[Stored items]
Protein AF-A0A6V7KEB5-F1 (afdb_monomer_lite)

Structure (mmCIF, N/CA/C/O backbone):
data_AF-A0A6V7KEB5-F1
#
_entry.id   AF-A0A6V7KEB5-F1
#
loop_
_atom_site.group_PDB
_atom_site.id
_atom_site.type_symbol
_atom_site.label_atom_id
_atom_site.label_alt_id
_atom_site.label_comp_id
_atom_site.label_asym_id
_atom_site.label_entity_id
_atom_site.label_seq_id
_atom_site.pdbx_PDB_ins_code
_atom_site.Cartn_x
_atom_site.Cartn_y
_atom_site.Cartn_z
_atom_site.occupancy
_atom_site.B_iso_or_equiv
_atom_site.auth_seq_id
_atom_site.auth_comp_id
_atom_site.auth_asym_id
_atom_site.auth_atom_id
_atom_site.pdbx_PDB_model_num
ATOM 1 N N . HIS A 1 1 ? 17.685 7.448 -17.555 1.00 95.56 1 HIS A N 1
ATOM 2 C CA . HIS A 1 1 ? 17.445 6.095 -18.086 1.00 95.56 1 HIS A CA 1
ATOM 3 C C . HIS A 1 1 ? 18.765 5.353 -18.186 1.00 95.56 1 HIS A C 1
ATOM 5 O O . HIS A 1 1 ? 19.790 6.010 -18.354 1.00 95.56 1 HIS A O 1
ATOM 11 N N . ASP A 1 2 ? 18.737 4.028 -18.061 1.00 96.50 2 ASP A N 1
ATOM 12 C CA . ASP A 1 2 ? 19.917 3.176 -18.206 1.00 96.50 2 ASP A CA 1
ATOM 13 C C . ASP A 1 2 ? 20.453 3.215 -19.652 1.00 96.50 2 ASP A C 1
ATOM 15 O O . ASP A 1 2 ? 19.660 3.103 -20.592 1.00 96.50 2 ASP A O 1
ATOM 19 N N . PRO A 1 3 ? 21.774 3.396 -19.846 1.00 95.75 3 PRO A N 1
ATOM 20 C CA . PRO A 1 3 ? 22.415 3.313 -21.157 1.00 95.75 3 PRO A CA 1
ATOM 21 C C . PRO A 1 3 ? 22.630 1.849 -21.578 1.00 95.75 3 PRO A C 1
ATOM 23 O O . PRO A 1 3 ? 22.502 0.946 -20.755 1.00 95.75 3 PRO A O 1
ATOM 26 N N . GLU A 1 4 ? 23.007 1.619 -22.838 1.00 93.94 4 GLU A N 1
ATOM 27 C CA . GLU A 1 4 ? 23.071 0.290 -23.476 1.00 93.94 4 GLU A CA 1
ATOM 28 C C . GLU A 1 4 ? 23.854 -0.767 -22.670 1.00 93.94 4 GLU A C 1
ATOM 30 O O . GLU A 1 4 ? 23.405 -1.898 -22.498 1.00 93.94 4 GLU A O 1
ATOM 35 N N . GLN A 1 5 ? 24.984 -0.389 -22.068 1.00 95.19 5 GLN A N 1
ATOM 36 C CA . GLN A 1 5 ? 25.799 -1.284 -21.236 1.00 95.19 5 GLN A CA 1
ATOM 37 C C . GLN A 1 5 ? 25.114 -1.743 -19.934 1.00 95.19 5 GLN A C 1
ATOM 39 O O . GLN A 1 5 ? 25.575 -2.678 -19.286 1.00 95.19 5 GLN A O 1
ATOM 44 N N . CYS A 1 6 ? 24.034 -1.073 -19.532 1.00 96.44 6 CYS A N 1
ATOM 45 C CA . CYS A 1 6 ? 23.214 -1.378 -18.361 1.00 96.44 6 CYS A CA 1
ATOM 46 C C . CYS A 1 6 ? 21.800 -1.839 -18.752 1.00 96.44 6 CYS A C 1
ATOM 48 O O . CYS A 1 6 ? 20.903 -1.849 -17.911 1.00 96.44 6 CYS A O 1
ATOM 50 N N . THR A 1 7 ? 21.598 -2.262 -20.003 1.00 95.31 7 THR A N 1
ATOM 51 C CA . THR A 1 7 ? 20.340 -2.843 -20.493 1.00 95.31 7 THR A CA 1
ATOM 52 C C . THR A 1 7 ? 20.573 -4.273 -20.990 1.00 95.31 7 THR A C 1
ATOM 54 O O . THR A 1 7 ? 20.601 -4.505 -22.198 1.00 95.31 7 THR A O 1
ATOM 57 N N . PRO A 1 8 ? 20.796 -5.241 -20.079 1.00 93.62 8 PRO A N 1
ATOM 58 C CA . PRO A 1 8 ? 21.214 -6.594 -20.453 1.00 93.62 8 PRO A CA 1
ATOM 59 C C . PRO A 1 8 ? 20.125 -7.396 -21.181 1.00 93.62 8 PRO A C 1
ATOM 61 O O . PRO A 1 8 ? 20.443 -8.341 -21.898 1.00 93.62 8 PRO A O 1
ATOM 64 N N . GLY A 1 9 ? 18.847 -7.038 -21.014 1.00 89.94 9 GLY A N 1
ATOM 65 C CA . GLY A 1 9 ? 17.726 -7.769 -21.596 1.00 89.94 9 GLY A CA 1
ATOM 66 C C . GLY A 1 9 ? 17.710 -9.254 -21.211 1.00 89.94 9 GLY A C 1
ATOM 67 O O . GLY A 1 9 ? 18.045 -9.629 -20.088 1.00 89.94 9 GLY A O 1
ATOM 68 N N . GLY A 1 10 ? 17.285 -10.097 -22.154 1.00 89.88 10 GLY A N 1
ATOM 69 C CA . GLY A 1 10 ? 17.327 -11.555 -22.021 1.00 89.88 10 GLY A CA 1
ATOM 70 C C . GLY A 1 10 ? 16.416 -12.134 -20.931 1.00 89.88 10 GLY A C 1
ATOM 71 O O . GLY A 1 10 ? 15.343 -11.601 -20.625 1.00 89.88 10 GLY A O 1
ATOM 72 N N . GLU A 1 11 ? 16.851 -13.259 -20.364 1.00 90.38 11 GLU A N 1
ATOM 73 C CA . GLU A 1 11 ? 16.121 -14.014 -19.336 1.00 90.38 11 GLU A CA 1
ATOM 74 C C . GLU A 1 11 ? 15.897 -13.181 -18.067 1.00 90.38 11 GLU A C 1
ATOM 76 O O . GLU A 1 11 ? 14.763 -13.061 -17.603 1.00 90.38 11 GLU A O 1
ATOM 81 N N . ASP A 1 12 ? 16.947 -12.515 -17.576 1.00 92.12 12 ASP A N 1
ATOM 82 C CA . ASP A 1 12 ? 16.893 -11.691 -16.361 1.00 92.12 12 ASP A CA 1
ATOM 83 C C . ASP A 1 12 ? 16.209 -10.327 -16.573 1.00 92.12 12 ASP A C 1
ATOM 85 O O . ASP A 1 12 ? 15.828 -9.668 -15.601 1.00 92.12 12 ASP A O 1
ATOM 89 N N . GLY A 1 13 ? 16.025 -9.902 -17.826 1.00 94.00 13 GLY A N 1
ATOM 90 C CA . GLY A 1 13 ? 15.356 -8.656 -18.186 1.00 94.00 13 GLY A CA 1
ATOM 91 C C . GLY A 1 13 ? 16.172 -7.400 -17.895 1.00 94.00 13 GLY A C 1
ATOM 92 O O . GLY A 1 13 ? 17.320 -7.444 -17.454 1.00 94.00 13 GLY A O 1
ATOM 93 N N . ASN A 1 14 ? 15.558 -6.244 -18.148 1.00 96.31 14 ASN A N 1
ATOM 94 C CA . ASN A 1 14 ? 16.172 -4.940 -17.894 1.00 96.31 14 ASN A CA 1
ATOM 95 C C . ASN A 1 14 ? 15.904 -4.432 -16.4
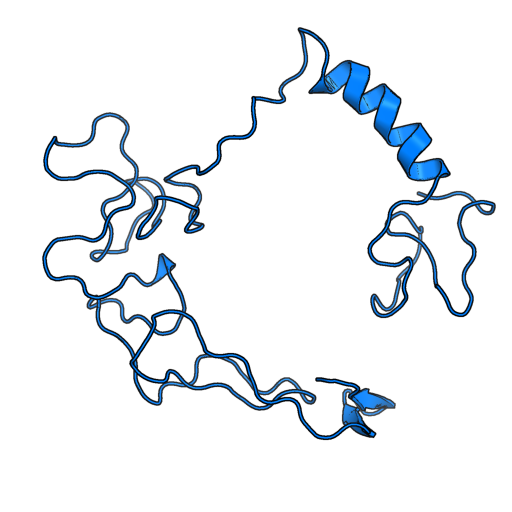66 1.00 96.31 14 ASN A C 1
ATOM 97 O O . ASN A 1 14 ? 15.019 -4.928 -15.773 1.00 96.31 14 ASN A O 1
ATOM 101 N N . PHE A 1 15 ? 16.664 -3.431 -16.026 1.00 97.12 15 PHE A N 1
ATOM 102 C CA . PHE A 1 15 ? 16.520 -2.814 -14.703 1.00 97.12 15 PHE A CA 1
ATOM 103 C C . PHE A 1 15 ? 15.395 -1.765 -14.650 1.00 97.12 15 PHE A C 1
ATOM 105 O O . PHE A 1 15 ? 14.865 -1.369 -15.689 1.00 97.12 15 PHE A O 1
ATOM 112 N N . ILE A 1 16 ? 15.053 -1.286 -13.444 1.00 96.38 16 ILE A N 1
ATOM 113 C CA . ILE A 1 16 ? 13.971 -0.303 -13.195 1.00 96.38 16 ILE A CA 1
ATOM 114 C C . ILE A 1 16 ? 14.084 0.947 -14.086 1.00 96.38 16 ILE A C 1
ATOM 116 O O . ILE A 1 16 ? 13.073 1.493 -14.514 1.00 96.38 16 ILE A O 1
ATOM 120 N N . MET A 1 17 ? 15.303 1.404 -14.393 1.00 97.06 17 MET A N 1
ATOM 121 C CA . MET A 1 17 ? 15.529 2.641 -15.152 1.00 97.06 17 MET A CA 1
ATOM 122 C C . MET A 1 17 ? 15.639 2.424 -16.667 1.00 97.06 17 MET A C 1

--

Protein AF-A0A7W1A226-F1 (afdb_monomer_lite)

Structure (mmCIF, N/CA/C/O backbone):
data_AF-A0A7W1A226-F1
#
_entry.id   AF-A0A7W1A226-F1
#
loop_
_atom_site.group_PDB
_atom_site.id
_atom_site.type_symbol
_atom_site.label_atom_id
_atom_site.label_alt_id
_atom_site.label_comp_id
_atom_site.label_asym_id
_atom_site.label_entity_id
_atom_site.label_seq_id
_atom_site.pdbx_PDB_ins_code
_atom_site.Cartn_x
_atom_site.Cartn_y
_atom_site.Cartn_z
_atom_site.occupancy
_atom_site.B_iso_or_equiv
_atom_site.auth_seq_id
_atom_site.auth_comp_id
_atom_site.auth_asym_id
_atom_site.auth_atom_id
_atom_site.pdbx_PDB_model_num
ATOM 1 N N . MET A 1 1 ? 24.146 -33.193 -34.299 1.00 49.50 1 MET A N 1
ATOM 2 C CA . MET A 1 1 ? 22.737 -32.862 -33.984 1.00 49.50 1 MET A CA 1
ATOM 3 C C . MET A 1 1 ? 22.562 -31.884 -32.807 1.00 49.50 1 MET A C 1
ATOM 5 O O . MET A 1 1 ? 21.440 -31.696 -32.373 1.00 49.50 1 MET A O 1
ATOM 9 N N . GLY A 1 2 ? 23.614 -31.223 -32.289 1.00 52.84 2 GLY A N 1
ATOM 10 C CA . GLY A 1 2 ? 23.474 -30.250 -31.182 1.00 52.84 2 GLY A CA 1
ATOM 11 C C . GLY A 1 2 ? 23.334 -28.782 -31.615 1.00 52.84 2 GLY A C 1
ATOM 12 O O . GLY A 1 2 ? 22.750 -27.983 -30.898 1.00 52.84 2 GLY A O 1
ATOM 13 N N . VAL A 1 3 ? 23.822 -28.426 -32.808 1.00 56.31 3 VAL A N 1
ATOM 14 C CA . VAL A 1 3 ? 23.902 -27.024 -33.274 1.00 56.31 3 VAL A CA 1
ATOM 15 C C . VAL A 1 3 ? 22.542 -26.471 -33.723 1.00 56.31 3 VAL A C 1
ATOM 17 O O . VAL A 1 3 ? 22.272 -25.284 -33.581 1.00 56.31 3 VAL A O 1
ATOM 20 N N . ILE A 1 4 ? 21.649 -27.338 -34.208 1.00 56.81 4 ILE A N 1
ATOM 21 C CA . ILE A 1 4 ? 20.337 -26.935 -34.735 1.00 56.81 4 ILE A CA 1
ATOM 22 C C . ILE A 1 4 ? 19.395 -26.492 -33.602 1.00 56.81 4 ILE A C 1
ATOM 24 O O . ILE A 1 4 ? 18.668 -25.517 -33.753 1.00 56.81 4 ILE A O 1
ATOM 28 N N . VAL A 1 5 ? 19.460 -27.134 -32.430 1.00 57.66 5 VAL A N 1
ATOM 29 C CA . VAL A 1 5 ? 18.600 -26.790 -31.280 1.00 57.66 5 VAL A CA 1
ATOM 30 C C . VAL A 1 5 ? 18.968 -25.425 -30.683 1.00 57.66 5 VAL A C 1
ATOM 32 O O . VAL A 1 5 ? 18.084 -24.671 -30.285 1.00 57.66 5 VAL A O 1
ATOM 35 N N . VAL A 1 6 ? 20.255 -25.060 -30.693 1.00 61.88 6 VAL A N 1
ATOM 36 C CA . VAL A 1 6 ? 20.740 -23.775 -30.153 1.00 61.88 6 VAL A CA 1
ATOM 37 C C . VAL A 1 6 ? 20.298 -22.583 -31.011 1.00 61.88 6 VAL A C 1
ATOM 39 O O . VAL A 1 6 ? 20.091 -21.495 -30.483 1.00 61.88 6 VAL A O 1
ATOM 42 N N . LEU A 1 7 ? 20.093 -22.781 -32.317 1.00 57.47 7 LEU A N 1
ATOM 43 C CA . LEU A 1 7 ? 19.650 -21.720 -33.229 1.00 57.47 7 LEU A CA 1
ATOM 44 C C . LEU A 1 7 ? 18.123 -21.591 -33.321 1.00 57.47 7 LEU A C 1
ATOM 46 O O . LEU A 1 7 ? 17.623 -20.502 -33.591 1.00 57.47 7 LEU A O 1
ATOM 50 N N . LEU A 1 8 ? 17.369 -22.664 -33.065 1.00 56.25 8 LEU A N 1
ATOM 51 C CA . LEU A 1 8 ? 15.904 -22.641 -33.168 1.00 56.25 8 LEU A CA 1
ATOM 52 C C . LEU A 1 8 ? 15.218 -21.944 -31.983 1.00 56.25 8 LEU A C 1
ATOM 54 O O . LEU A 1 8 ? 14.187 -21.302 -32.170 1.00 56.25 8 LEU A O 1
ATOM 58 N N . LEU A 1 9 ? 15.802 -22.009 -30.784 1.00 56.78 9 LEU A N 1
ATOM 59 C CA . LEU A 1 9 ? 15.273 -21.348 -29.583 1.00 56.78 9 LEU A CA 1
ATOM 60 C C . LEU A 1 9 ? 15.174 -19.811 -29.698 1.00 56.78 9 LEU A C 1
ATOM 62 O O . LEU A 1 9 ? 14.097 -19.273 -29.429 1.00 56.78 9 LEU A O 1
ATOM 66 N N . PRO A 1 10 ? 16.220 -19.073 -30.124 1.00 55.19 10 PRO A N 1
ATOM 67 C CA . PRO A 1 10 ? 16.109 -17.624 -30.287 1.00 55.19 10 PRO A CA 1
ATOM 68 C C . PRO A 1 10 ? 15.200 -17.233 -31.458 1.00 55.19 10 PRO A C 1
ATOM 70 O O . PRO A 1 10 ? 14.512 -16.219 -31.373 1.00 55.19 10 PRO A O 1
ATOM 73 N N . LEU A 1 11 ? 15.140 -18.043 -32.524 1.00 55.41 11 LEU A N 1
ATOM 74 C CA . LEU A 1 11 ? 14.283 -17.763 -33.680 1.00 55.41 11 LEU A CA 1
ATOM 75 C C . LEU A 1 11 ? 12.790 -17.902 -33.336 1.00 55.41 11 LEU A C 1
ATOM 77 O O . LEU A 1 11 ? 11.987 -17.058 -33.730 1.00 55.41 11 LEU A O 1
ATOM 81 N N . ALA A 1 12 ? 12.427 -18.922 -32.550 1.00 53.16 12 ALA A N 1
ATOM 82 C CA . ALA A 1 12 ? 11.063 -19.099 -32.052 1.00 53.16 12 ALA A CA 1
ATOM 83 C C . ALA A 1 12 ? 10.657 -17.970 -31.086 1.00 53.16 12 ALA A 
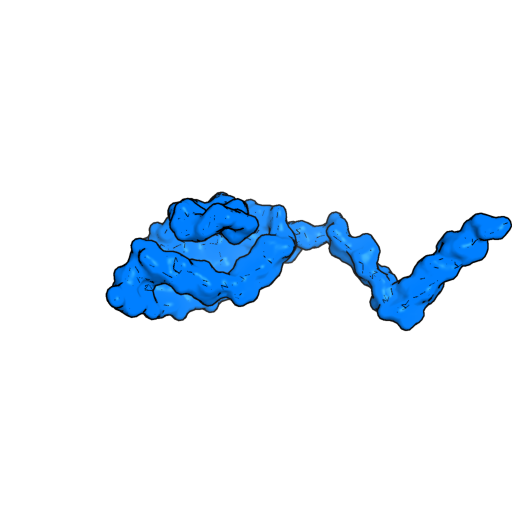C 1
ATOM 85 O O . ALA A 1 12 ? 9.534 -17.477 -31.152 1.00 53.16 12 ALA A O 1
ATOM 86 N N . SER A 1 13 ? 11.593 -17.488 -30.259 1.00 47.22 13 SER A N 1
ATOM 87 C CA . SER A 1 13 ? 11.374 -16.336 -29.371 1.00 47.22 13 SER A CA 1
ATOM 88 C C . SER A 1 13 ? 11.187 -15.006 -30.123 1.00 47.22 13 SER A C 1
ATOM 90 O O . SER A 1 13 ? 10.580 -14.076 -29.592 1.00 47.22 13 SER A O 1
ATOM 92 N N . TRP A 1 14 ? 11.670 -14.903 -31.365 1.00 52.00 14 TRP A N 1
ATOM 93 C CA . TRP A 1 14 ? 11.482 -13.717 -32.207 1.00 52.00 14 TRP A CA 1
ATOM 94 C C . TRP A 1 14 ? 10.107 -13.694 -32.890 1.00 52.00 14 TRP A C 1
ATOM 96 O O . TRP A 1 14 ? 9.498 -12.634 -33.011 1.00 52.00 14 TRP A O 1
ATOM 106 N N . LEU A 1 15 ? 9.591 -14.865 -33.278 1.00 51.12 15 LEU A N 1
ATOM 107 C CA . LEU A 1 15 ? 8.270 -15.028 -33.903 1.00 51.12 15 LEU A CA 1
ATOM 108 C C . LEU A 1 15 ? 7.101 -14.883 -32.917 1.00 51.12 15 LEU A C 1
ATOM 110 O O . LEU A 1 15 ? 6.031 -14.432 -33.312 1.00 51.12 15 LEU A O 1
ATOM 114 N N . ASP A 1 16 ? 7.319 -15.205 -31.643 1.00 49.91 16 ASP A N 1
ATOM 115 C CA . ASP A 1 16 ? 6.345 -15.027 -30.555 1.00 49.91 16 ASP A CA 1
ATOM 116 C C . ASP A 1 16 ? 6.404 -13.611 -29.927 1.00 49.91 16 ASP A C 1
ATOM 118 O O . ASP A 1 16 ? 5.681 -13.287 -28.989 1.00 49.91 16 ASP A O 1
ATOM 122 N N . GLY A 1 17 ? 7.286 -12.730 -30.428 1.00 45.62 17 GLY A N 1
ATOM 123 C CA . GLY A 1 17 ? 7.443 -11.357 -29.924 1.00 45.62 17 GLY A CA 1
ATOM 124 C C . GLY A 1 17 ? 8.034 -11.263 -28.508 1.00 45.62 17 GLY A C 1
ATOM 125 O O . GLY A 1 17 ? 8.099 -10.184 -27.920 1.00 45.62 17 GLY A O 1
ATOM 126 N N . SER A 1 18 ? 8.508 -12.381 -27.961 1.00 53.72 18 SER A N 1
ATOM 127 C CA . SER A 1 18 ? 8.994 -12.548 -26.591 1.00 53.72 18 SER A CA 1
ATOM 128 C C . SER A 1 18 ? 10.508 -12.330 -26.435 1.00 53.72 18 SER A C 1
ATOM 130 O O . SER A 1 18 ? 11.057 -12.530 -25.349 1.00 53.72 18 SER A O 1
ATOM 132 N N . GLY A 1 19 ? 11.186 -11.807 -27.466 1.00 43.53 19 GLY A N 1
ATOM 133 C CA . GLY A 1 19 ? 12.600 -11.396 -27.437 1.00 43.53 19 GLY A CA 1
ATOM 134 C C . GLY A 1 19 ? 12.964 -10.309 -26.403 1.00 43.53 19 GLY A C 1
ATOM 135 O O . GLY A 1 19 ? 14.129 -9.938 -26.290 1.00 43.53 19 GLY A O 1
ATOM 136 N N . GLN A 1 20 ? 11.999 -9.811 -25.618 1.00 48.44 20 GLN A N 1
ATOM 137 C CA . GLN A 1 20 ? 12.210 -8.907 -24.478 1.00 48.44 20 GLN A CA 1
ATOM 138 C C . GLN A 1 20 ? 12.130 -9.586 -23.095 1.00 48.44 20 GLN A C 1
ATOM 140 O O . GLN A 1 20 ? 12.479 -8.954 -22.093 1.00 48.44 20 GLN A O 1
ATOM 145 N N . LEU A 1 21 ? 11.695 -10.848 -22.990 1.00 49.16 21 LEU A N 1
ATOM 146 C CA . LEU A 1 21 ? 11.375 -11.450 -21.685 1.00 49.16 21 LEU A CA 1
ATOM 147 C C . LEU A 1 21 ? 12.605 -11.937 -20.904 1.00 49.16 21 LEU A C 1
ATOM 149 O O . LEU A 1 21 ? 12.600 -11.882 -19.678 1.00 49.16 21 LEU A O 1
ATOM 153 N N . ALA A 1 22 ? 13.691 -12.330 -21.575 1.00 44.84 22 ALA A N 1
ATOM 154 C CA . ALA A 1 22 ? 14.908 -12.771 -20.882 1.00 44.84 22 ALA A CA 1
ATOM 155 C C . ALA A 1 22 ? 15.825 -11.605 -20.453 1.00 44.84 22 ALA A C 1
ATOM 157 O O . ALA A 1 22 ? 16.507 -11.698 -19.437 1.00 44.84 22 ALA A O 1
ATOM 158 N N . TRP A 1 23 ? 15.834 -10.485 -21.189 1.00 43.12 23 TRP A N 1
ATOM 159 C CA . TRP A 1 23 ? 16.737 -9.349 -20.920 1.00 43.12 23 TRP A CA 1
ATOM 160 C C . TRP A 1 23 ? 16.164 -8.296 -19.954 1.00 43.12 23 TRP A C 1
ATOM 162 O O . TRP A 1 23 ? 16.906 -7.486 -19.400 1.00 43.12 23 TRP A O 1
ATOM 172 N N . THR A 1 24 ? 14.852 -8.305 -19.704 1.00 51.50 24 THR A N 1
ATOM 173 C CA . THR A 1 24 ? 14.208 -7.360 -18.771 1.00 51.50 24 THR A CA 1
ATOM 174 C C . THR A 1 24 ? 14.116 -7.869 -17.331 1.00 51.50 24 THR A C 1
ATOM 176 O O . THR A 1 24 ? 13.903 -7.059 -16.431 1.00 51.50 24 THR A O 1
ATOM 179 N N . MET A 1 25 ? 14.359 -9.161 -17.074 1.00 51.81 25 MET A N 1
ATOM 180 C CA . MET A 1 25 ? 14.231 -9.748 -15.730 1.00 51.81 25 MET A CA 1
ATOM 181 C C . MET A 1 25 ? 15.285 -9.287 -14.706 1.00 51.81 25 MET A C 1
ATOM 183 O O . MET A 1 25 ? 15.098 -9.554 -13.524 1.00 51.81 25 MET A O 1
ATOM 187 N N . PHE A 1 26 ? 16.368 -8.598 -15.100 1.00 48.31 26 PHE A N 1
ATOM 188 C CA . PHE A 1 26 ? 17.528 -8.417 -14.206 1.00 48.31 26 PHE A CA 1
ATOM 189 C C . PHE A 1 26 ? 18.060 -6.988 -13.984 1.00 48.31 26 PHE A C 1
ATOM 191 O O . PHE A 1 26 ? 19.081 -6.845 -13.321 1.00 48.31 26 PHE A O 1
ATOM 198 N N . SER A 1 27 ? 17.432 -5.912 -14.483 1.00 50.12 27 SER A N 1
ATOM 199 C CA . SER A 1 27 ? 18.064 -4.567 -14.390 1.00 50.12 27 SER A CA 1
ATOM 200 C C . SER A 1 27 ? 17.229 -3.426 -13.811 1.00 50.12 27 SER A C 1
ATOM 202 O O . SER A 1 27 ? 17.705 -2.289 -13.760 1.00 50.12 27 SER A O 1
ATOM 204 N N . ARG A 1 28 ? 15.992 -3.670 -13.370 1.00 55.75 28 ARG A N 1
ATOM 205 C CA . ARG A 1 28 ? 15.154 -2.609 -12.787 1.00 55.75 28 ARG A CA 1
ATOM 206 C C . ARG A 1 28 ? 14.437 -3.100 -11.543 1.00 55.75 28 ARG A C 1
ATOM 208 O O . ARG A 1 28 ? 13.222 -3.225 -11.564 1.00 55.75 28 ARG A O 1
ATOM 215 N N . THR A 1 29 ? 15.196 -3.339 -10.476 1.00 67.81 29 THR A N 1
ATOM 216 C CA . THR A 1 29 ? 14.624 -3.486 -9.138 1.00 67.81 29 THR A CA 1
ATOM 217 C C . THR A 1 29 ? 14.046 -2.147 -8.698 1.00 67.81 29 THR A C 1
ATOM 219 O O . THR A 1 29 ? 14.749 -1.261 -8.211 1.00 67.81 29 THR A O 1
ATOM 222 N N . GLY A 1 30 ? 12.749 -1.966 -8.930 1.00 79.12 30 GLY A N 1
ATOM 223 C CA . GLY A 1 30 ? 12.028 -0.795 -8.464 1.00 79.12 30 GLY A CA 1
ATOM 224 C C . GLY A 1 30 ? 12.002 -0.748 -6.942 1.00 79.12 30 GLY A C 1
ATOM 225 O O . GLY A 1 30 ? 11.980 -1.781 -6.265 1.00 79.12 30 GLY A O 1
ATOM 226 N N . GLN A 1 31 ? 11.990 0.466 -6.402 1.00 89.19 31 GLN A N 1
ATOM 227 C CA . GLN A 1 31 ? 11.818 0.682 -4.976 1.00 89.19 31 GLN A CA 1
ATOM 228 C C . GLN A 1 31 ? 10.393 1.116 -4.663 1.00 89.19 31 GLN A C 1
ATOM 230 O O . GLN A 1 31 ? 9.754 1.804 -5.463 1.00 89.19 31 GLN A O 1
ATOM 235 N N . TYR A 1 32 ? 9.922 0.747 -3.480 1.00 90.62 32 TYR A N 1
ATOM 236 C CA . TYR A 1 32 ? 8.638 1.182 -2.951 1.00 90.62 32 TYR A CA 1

*Exercise*:
Please transcribe only the lines in the records above running from the line that has "ATOM 128 C C" through the line that has "ATOM 135 O O", both included, exactly as they appear.

*Output for this task*:
ATOM 128 C C . SER A 1 18 ? 10.508 -12.330 -26.435 1.00 53.72 18 SER A C 1
ATOM 130 O O . SER A 1 18 ? 11.057 -12.530 -25.349 1.00 53.72 18 SER A O 1
ATOM 132 N N . GLY A 1 19 ? 11.186 -11.807 -27.466 1.00 43.53 19 GLY A N 1
ATOM 133 C CA . GLY A 1 19 ? 12.600 -11.396 -27.437 1.00 43.53 19 GLY A CA 1
ATOM 134 C C . GLY A 1 19 ? 12.964 -10.309 -26.403 1.00 43.53 19 GLY A C 1
ATOM 135 O O . GLY A 1 19 ? 14.129 -9.938 -26.290 1.00 43.53 19 GLY A O 1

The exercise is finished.